With that, here’s an example with two parameters. It will take two arguments – one for x, and one for y – which we’ll test.

def percent(x, y):
    '''Find what percent x is of y'''
    return (x/y)*100
percent(5, 100)
5.0
percent(66, 75)
88.0

Again, we have some freedom with what we name our parameters:

def total_price(price, tax):
    '''Find the total price of something by adding sales tax to the listed price'''
    return price + tax*price
total_price(2, .15)
2.3

In the above example, we are finding the total price of a good that costs $2.00 and has a sales tax of 15%.

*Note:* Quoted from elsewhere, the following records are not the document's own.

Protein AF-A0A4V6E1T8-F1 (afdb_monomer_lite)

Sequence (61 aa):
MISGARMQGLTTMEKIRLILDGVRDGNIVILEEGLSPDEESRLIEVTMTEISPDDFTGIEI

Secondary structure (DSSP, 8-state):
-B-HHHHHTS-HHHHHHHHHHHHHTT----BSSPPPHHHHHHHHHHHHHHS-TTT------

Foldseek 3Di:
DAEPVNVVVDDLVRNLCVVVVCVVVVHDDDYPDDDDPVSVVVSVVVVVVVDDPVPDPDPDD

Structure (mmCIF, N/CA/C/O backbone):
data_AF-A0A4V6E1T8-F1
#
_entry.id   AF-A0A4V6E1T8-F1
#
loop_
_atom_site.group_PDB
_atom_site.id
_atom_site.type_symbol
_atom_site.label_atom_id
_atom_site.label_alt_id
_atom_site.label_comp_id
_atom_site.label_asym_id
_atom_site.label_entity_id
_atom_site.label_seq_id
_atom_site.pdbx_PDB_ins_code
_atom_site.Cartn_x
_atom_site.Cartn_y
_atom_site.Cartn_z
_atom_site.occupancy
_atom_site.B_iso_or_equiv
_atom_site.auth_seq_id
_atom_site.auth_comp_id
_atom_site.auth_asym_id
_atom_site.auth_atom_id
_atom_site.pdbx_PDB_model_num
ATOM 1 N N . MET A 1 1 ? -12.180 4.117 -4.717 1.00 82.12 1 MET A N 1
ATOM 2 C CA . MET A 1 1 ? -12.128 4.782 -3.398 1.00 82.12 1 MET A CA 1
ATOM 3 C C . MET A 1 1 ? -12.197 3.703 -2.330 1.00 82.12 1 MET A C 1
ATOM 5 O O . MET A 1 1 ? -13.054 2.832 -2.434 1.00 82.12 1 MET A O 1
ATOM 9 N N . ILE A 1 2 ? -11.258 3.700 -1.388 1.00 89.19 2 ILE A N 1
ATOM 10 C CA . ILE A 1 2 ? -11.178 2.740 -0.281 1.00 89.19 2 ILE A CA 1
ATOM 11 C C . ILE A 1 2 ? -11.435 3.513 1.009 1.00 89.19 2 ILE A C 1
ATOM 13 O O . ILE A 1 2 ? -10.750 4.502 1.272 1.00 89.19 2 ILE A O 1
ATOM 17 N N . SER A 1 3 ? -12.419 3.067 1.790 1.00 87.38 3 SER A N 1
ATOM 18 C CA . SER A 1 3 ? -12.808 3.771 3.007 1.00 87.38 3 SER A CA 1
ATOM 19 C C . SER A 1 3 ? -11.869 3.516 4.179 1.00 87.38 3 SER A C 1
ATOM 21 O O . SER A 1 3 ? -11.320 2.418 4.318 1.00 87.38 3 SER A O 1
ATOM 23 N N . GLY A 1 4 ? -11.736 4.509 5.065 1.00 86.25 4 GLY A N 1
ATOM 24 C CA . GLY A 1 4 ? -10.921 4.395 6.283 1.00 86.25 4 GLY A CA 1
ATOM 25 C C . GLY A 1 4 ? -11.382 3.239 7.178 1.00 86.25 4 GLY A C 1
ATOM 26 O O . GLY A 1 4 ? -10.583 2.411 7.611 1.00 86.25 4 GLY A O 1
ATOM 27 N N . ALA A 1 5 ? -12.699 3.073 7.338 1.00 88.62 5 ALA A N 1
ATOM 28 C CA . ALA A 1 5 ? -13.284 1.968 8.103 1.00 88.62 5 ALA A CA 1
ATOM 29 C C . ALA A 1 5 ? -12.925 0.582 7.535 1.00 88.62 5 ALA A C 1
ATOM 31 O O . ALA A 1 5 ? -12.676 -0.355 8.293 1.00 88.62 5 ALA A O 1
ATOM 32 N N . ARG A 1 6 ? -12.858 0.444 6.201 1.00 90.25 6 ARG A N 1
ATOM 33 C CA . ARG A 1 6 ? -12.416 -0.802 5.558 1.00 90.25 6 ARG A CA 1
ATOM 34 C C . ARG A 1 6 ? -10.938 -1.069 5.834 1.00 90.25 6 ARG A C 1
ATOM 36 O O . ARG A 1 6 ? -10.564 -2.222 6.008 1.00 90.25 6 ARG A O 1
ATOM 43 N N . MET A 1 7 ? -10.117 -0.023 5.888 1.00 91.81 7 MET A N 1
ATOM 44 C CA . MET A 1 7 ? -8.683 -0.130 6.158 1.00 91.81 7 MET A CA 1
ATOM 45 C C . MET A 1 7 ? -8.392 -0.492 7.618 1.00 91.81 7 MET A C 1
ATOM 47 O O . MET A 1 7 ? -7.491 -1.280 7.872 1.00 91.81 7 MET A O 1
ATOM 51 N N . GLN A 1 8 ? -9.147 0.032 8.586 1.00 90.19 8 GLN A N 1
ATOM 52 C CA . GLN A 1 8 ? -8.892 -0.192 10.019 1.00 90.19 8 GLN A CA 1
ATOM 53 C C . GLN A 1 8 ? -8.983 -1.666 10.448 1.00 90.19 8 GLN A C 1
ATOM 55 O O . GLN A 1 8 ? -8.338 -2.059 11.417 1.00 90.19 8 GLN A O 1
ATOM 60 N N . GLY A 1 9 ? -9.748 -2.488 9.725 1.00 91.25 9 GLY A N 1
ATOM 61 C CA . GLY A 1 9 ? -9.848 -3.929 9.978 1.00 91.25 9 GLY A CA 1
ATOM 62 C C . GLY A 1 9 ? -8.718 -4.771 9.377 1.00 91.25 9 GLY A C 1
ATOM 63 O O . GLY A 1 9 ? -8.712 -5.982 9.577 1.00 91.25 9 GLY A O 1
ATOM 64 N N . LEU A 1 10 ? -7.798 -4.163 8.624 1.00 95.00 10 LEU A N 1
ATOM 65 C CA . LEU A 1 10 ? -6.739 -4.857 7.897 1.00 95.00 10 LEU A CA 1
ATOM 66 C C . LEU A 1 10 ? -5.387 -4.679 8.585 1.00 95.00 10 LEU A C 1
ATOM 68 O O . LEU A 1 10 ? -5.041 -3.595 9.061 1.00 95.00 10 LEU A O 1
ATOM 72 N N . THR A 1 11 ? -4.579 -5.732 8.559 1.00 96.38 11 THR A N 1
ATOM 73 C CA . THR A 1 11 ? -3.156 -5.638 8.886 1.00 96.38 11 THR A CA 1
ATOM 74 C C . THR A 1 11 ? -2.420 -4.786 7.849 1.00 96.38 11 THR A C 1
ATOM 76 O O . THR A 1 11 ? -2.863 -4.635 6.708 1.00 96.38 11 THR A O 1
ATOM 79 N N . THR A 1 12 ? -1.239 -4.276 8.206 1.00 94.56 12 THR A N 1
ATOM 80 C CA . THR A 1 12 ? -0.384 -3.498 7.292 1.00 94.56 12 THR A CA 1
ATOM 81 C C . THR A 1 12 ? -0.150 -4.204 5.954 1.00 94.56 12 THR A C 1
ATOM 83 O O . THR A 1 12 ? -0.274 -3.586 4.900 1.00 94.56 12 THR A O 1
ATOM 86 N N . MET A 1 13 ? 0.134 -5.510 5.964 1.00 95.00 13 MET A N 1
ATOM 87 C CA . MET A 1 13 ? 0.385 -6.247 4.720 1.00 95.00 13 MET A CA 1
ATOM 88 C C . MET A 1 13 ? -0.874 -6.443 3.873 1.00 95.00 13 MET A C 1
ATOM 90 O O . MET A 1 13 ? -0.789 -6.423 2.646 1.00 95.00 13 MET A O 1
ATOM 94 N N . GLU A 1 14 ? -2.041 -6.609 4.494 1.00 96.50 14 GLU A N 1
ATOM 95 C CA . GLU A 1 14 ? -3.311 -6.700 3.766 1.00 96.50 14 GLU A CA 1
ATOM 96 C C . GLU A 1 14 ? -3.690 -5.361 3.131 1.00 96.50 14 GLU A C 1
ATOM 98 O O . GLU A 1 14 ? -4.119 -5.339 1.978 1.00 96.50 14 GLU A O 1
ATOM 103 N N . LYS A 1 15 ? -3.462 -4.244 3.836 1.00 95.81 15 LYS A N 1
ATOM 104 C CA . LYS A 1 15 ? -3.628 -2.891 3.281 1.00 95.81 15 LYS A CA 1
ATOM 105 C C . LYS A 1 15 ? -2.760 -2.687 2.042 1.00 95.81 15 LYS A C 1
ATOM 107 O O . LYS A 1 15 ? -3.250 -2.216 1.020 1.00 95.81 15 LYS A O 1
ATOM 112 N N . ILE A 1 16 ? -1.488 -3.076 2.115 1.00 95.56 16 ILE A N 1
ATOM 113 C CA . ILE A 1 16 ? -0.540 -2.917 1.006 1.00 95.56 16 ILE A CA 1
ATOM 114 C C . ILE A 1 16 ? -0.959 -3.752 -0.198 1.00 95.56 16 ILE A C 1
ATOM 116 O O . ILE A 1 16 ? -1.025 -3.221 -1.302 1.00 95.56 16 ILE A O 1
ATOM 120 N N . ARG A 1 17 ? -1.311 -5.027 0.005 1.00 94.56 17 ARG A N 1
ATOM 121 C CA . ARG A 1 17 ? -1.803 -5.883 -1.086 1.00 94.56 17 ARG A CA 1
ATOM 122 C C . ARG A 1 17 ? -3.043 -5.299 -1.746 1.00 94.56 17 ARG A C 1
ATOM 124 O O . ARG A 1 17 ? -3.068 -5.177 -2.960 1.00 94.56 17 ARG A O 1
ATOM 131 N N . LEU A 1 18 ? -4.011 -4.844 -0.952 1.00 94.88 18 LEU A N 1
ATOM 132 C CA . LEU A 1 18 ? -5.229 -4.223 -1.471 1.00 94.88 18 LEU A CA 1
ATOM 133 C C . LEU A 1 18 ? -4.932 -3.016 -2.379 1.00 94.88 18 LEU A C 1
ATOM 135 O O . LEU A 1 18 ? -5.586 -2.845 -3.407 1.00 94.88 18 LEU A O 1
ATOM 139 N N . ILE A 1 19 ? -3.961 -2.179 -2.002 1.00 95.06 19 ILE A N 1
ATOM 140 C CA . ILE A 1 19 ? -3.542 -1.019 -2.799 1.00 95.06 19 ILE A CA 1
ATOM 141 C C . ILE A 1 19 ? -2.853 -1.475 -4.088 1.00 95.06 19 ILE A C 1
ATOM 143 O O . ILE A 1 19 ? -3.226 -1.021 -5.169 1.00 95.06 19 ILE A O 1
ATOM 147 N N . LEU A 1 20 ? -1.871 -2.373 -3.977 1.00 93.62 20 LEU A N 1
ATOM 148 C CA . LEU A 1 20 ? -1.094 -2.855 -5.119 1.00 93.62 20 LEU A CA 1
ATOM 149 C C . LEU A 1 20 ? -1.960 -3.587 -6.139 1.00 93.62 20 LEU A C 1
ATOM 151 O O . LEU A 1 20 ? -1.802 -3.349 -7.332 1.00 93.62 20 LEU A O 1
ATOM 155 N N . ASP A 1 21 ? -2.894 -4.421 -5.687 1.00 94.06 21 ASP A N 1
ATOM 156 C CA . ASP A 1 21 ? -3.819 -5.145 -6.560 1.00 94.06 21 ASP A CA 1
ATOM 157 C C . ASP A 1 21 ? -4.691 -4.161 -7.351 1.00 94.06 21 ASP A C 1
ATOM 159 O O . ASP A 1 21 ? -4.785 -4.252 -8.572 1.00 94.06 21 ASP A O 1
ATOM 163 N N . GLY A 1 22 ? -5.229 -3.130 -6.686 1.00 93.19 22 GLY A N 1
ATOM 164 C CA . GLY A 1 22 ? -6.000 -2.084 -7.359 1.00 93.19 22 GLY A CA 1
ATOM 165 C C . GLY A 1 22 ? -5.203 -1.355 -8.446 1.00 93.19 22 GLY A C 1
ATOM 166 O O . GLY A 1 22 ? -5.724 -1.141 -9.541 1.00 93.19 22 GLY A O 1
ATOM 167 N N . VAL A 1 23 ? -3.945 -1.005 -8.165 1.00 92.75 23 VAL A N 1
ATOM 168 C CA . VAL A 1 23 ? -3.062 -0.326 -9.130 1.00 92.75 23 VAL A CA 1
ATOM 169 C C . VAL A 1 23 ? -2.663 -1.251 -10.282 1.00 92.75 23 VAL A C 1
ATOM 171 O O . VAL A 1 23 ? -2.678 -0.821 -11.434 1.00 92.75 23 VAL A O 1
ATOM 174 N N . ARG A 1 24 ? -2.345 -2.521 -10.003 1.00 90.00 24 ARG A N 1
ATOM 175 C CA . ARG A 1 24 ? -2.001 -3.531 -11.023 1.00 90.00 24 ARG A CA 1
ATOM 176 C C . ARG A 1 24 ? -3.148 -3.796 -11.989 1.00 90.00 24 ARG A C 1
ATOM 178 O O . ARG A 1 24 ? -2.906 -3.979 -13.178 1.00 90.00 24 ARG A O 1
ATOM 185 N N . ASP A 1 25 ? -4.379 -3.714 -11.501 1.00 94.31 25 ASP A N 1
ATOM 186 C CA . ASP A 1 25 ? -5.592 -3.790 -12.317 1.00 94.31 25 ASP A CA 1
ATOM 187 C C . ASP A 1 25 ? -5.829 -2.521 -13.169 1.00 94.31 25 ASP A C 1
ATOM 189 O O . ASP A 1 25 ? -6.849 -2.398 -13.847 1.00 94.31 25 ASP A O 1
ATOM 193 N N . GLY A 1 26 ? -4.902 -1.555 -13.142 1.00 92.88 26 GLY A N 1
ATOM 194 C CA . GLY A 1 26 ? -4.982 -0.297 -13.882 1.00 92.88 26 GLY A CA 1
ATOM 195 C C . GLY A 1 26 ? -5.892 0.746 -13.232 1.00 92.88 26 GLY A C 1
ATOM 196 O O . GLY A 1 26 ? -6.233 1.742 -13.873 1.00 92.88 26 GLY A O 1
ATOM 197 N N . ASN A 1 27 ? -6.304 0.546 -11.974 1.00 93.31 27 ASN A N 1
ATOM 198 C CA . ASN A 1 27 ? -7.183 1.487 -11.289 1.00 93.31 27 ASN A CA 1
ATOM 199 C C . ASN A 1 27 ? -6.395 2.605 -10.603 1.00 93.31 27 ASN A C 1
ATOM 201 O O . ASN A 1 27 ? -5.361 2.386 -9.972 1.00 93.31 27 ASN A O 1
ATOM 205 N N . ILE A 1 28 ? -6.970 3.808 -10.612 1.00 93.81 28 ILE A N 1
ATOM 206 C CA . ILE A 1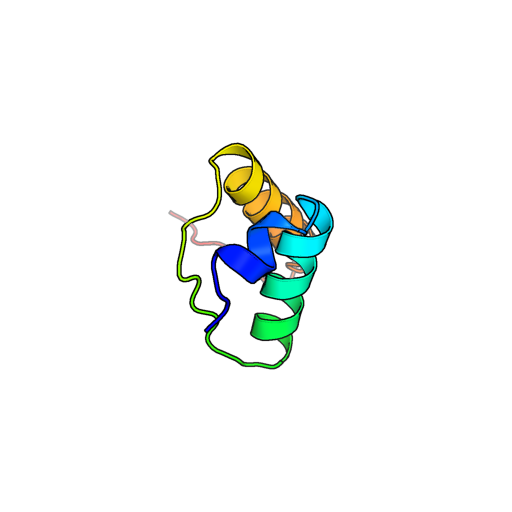 28 ? -6.545 4.879 -9.711 1.00 93.81 28 ILE A CA 1
ATOM 207 C C . ILE A 1 28 ? -7.119 4.582 -8.323 1.00 93.81 28 ILE A C 1
ATOM 209 O O . ILE A 1 28 ? -8.333 4.640 -8.100 1.00 93.81 28 ILE A O 1
ATOM 213 N N . VAL A 1 29 ? -6.238 4.262 -7.377 1.00 93.44 29 VAL A N 1
ATOM 214 C CA . VAL A 1 29 ? -6.611 4.004 -5.985 1.00 93.44 29 VAL A CA 1
ATOM 215 C C . VAL A 1 29 ? -6.606 5.317 -5.203 1.00 93.44 29 VAL A C 1
ATOM 217 O O . VAL A 1 29 ? -5.629 6.055 -5.202 1.00 93.44 29 VAL A O 1
ATOM 220 N N . ILE A 1 30 ? -7.717 5.603 -4.523 1.00 94.81 30 ILE A N 1
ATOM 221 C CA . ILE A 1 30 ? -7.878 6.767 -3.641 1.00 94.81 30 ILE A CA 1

Finally, a common (and very useful) practice is to define our parameters above our function. This is useful because as we write longer and longer functions (or blocks of code with multiple functions, perhaps even all in one cell), we may want to be able to quickly manipulate the arguments we pass to them, without having to scroll through the entire function, or run multiple cells to get our answer. For example, we can do the entire exercise above in just one cell:

price = 2
tax = 0.15

def total_price(price, tax):
    '''Find the total price of something by adding sales tax to the listed price'''
    return price + tax*price

total_price(price, tax)
2.3

This can be handy if later we want to quickly find the total price – all we need to do is simply type something new into the first two lines of our cell. Really, we’ve created our own little module for finding the total price of a good – nice!